1. Deploy the ELK Stack

Helm provides excellent package management of K8s and is always my first choice for deployment so I started there for the ELK stack, and sure enough, there’s a Helm chart for that (elastic-stack).

You can easily override/merge the default values of a chart with your own values file so I created one that enabled filebeat and pointed it to logstash and the elasticsearch client and pointed logstash to the elasticsearch client:

my-elastic-stack.yaml:

logstash:
  enabled: true
  elasticsearch:
    host: elastic-stack-elasticsearch-client

filebeat:
  enabled: true
  config:
    output.file.enabled: false
    output.logstash:
      hosts: ["elastic-stack-logstash:5044"]
  indexTemplateLoad:
    - elastic-stack-elasticsearch-client:9200

Then deployed with those values:

helm install --name elastic-stack stable/elastic-stack -f ~/Desktop/my-elastic-stack.yaml

You’ll see some output detailing what you’ve deployed and you can check the status of the pods with kubectl:

kubectl get pods -l "release=elastic-stack"
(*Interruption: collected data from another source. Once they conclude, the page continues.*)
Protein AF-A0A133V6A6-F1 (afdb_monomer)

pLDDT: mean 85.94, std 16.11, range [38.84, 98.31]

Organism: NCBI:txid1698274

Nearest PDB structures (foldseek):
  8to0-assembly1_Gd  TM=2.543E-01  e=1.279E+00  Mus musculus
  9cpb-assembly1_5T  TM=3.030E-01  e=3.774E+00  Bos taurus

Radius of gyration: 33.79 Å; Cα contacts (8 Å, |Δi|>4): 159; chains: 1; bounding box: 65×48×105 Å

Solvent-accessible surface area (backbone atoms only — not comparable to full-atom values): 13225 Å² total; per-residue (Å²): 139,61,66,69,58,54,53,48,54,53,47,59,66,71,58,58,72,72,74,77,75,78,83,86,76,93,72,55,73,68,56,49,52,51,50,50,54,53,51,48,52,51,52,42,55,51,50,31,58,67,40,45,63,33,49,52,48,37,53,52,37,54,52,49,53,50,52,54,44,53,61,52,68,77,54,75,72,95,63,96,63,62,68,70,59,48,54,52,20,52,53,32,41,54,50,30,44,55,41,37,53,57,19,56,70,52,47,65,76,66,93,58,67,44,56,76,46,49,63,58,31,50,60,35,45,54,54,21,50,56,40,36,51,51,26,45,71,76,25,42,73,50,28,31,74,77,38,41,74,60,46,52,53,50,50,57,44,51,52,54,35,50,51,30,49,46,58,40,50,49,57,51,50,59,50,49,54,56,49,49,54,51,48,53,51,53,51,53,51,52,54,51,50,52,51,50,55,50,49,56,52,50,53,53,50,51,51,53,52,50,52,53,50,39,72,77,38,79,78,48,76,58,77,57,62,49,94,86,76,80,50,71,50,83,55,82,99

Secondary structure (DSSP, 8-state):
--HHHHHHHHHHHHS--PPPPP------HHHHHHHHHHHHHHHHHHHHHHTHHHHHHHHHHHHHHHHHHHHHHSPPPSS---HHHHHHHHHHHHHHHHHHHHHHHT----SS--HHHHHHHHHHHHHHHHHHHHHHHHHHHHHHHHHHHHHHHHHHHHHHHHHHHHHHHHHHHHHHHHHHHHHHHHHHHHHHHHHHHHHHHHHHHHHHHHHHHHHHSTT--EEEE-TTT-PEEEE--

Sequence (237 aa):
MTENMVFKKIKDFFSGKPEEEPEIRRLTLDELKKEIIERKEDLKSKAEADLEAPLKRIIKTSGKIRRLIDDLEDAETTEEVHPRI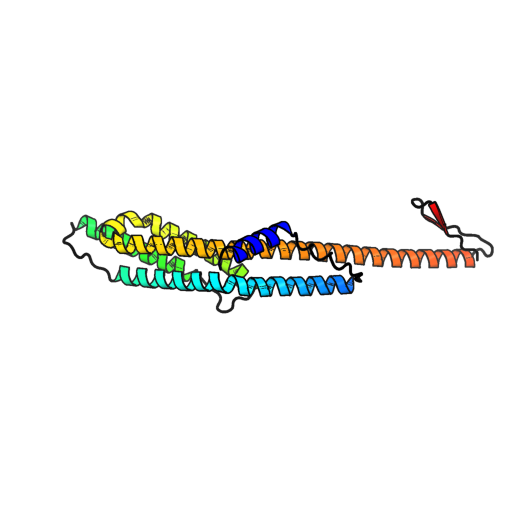YKSASEEKRLLIKKTRRALKKLDAPSSPTWGRLSKFSSSLTRSINLLGKASSSHRLRVATLFEGRMKRLEDLLDNLQTASKDFNETLANTNTRLNELDELSSTLSEREDLLRRSTALEKRINSLVDEIVEKRPGTIIVLGEVYTGKTFFTTY

Foldseek 3Di:
DPVVVVVVVVCVVVVPPPPPDPDDDDDDLVRVLVVLVVVLVVLQVVLLVQLPVLLVLLVVLLVVLLVLLVVLLPDDFPDDDDVVLVVQLNVLSVQLSVQLVVLSVLQPRDPGSGLVNLVVNLVSLVSSLVSNVVSLVVRVPSNCVRPVVSSVVSVVSSVSNVVSSVSSVVSSVVSVVVNVVSVVVSVVSVVVVVVVVVVVVVVVVVVVVVVVVCVVDPPDWDWDDDPPPRDIDGDGD

Structure (mmCIF, N/CA/C/O backbone):
data_AF-A0A133V6A6-F1
#
_entry.id   AF-A0A133V6A6-F1
#
loop_
_atom_site.group_PDB
_atom_site.id
_atom_site.type_symbol
_atom_site.label_atom_id
_atom_site.label_alt_id
_atom_site.label_comp_id
_atom_site.label_asym_id
_atom_site.label_entity_id
_atom_site.label_seq_id
_atom_site.pdbx_PDB_ins_code
_atom_site.Cartn_x
_atom_site.Cartn_y
_atom_site.Cartn_z
_atom_site.occupancy
_atom_site.B_iso_or_equiv
_atom_site.auth_seq_id
_atom_site.auth_comp_id
_atom_site.auth_asym_id
_atom_site.auth_atom_id
_atom_site.pdbx_PDB_model_num
ATOM 1 N N . MET A 1 1 ? 28.241 -31.352 20.391 1.00 46.56 1 MET A N 1
ATOM 2 C CA . MET A 1 1 ? 28.124 -31.346 18.909 1.00 46.56 1 MET A CA 1
ATOM 3 C C . MET A 1 1 ? 27.664 -29.985 18.348 1.00 46.56 1 MET A C 1
ATOM 5 O O . MET A 1 1 ? 27.111 -29.932 17.261 1.00 46.56 1 MET A O 1
ATOM 9 N N . THR A 1 2 ? 27.918 -28.870 19.041 1.00 52.50 2 THR A N 1
ATOM 10 C CA . THR A 1 2 ? 27.384 -27.531 18.705 1.00 52.50 2 THR A CA 1
ATOM 11 C C . THR A 1 2 ? 28.464 -26.534 18.261 1.00 52.50 2 THR A C 1
ATOM 13 O O . THR A 1 2 ? 28.176 -25.656 17.452 1.00 52.50 2 THR A O 1
ATOM 16 N N . GLU A 1 3 ? 29.723 -26.710 18.676 1.00 43.50 3 GLU A N 1
ATOM 17 C CA . GLU A 1 3 ? 30.851 -25.856 18.250 1.00 43.50 3 GLU A CA 1
ATOM 18 C C . GLU A 1 3 ? 31.159 -25.957 16.749 1.00 43.50 3 GLU A C 1
ATOM 20 O O . GLU A 1 3 ? 31.476 -24.956 16.107 1.00 43.50 3 GLU A O 1
ATOM 25 N N . ASN A 1 4 ? 30.960 -27.137 16.152 1.00 52.41 4 ASN A N 1
ATOM 26 C CA . ASN A 1 4 ? 31.226 -27.364 14.728 1.00 52.41 4 ASN A CA 1
ATOM 27 C C . ASN A 1 4 ? 30.282 -26.579 13.798 1.00 52.41 4 ASN A C 1
ATOM 29 O O . ASN A 1 4 ? 30.645 -26.281 12.663 1.00 52.41 4 ASN A O 1
ATOM 33 N N . MET A 1 5 ? 29.081 -26.210 14.258 1.00 54.88 5 MET A N 1
ATOM 34 C CA . MET A 1 5 ? 28.137 -25.413 13.462 1.00 54.88 5 MET A CA 1
ATOM 35 C C . MET A 1 5 ? 28.464 -23.918 13.478 1.00 54.88 5 MET A C 1
ATOM 37 O O . MET A 1 5 ? 28.239 -23.232 12.481 1.00 54.88 5 MET A O 1
ATOM 41 N N . VAL A 1 6 ? 29.004 -23.415 14.592 1.00 56.53 6 VAL A N 1
ATOM 42 C CA . VAL A 1 6 ? 29.406 -22.008 14.731 1.00 56.53 6 VAL A CA 1
ATOM 43 C C . VAL A 1 6 ? 30.671 -21.749 13.916 1.00 56.53 6 VAL A C 1
ATOM 45 O O . VAL A 1 6 ? 30.703 -20.809 13.126 1.00 56.53 6 VAL A O 1
ATOM 48 N N . PHE A 1 7 ? 31.657 -22.650 13.996 1.00 55.12 7 PHE A N 1
ATOM 49 C CA . PHE A 1 7 ? 32.857 -22.583 13.159 1.00 55.12 7 PHE A CA 1
ATOM 50 C C . PHE A 1 7 ? 32.546 -22.685 11.664 1.00 55.12 7 PHE A C 1
ATOM 52 O O . PHE A 1 7 ? 33.168 -21.987 10.870 1.00 55.12 7 PHE A O 1
ATOM 59 N N . LYS A 1 8 ? 31.553 -23.493 11.267 1.00 58.66 8 LYS A N 1
ATOM 60 C CA . LYS A 1 8 ? 31.128 -23.591 9.865 1.00 58.66 8 LYS A CA 1
ATOM 61 C C . LYS A 1 8 ? 30.477 -22.297 9.366 1.00 58.66 8 LYS A C 1
ATOM 63 O O . LYS A 1 8 ? 30.841 -21.829 8.300 1.00 58.66 8 LYS A O 1
ATOM 68 N N . LYS A 1 9 ? 29.615 -21.658 10.168 1.00 57.25 9 LYS A N 1
ATOM 69 C CA . LYS A 1 9 ? 29.013 -20.353 9.828 1.00 57.25 9 LYS A CA 1
ATOM 70 C C . LYS A 1 9 ? 30.038 -19.223 9.731 1.00 57.25 9 LYS A C 1
ATOM 72 O O . LYS A 1 9 ? 29.938 -18.398 8.832 1.00 57.25 9 LYS A O 1
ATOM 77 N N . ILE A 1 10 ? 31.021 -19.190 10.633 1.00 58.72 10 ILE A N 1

2. Port Forward Kibana and Setup Index

Once the pods are all showing proper READY status (which may take a minute or two) you can set up port forwarding to the Kibana pod:

export POD_NAME=$(kubectl get pods --namespace default -l "app=kibana,release=elastic-stack" -o jsonpath="{.items[0].metadata.name}");
kubectl port-forward --namespace default $POD_NAME 5601:5601

Then open http://127.0.0.1:5601 in your browser to access the Kibana UI.

You can then of course create an index pattern for filebeat and browse those entries:

3. Deploy kube-state-metrics

The elastic metricbeat module (which we’ll deploy in a moment) relies on kube-state-metrics. Sure enough, there’s a chart for that (kube-state-metrics):

helm install --name kube-state-metrics stable/kube-state-metrics

4. Deploy Metricbeat

Metricbeat collects (easy guess) metrics and, through its Kubenetes modules, can get data from K8s nodes and the API. Sure enough, (you know where this is going…) there’s a chart for that (metricbeat).

In this case we have to override values to:

Use the open source version of the metricbeat Docker image (metricbeat-oss)
Point the daemonset Kubernetes module to the proper K8s SSL metrics host (and disable SSL verification)
Point the deployment to the elasticsearch client and kibana in the cluster

my-elastic-metricbeat.yaml

image:
  repository: docker.elastic.co/beats/metricbeat-oss
daemonset:
  config:
    output.file:
    output.elasticsearch:
      hosts: ["elastic-stack-elasticsearch-client:9200"]
  modules:
    kubernetes:
      config:
        - module: kubernetes
          metricsets:
            - node
            - system
            - pod
            - container
            - volume
          period: 10s
          host: ${NODE_NAME}
          hosts: ["https://${HOSTNAME}:10250"]
          bearer_token_file: /var/run/secrets/kubernetes.io/serviceaccount/token
          ssl.verification_mode: "none"
deployment:
  config:
    output.file:
    output.elasticsearch:
      hosts: ["elastic-stack-elasticsearch-client:9200"]
    setup.kibana:
      host: "elastic-stack-kibana:443"
    setup.dashboards.enabled: true

Then deploy with those values:

helm install --name elastic-metricbeat stable/metricbeat -f ~/Desktop/my-elastic-metricbeat.yaml

5. Setup Metricbeat Index and K8s Dashboard

Metricbeat will start feeding the K8s metrics to Elasticsearch and should setup another index pattern and load several dashboards into Kibana.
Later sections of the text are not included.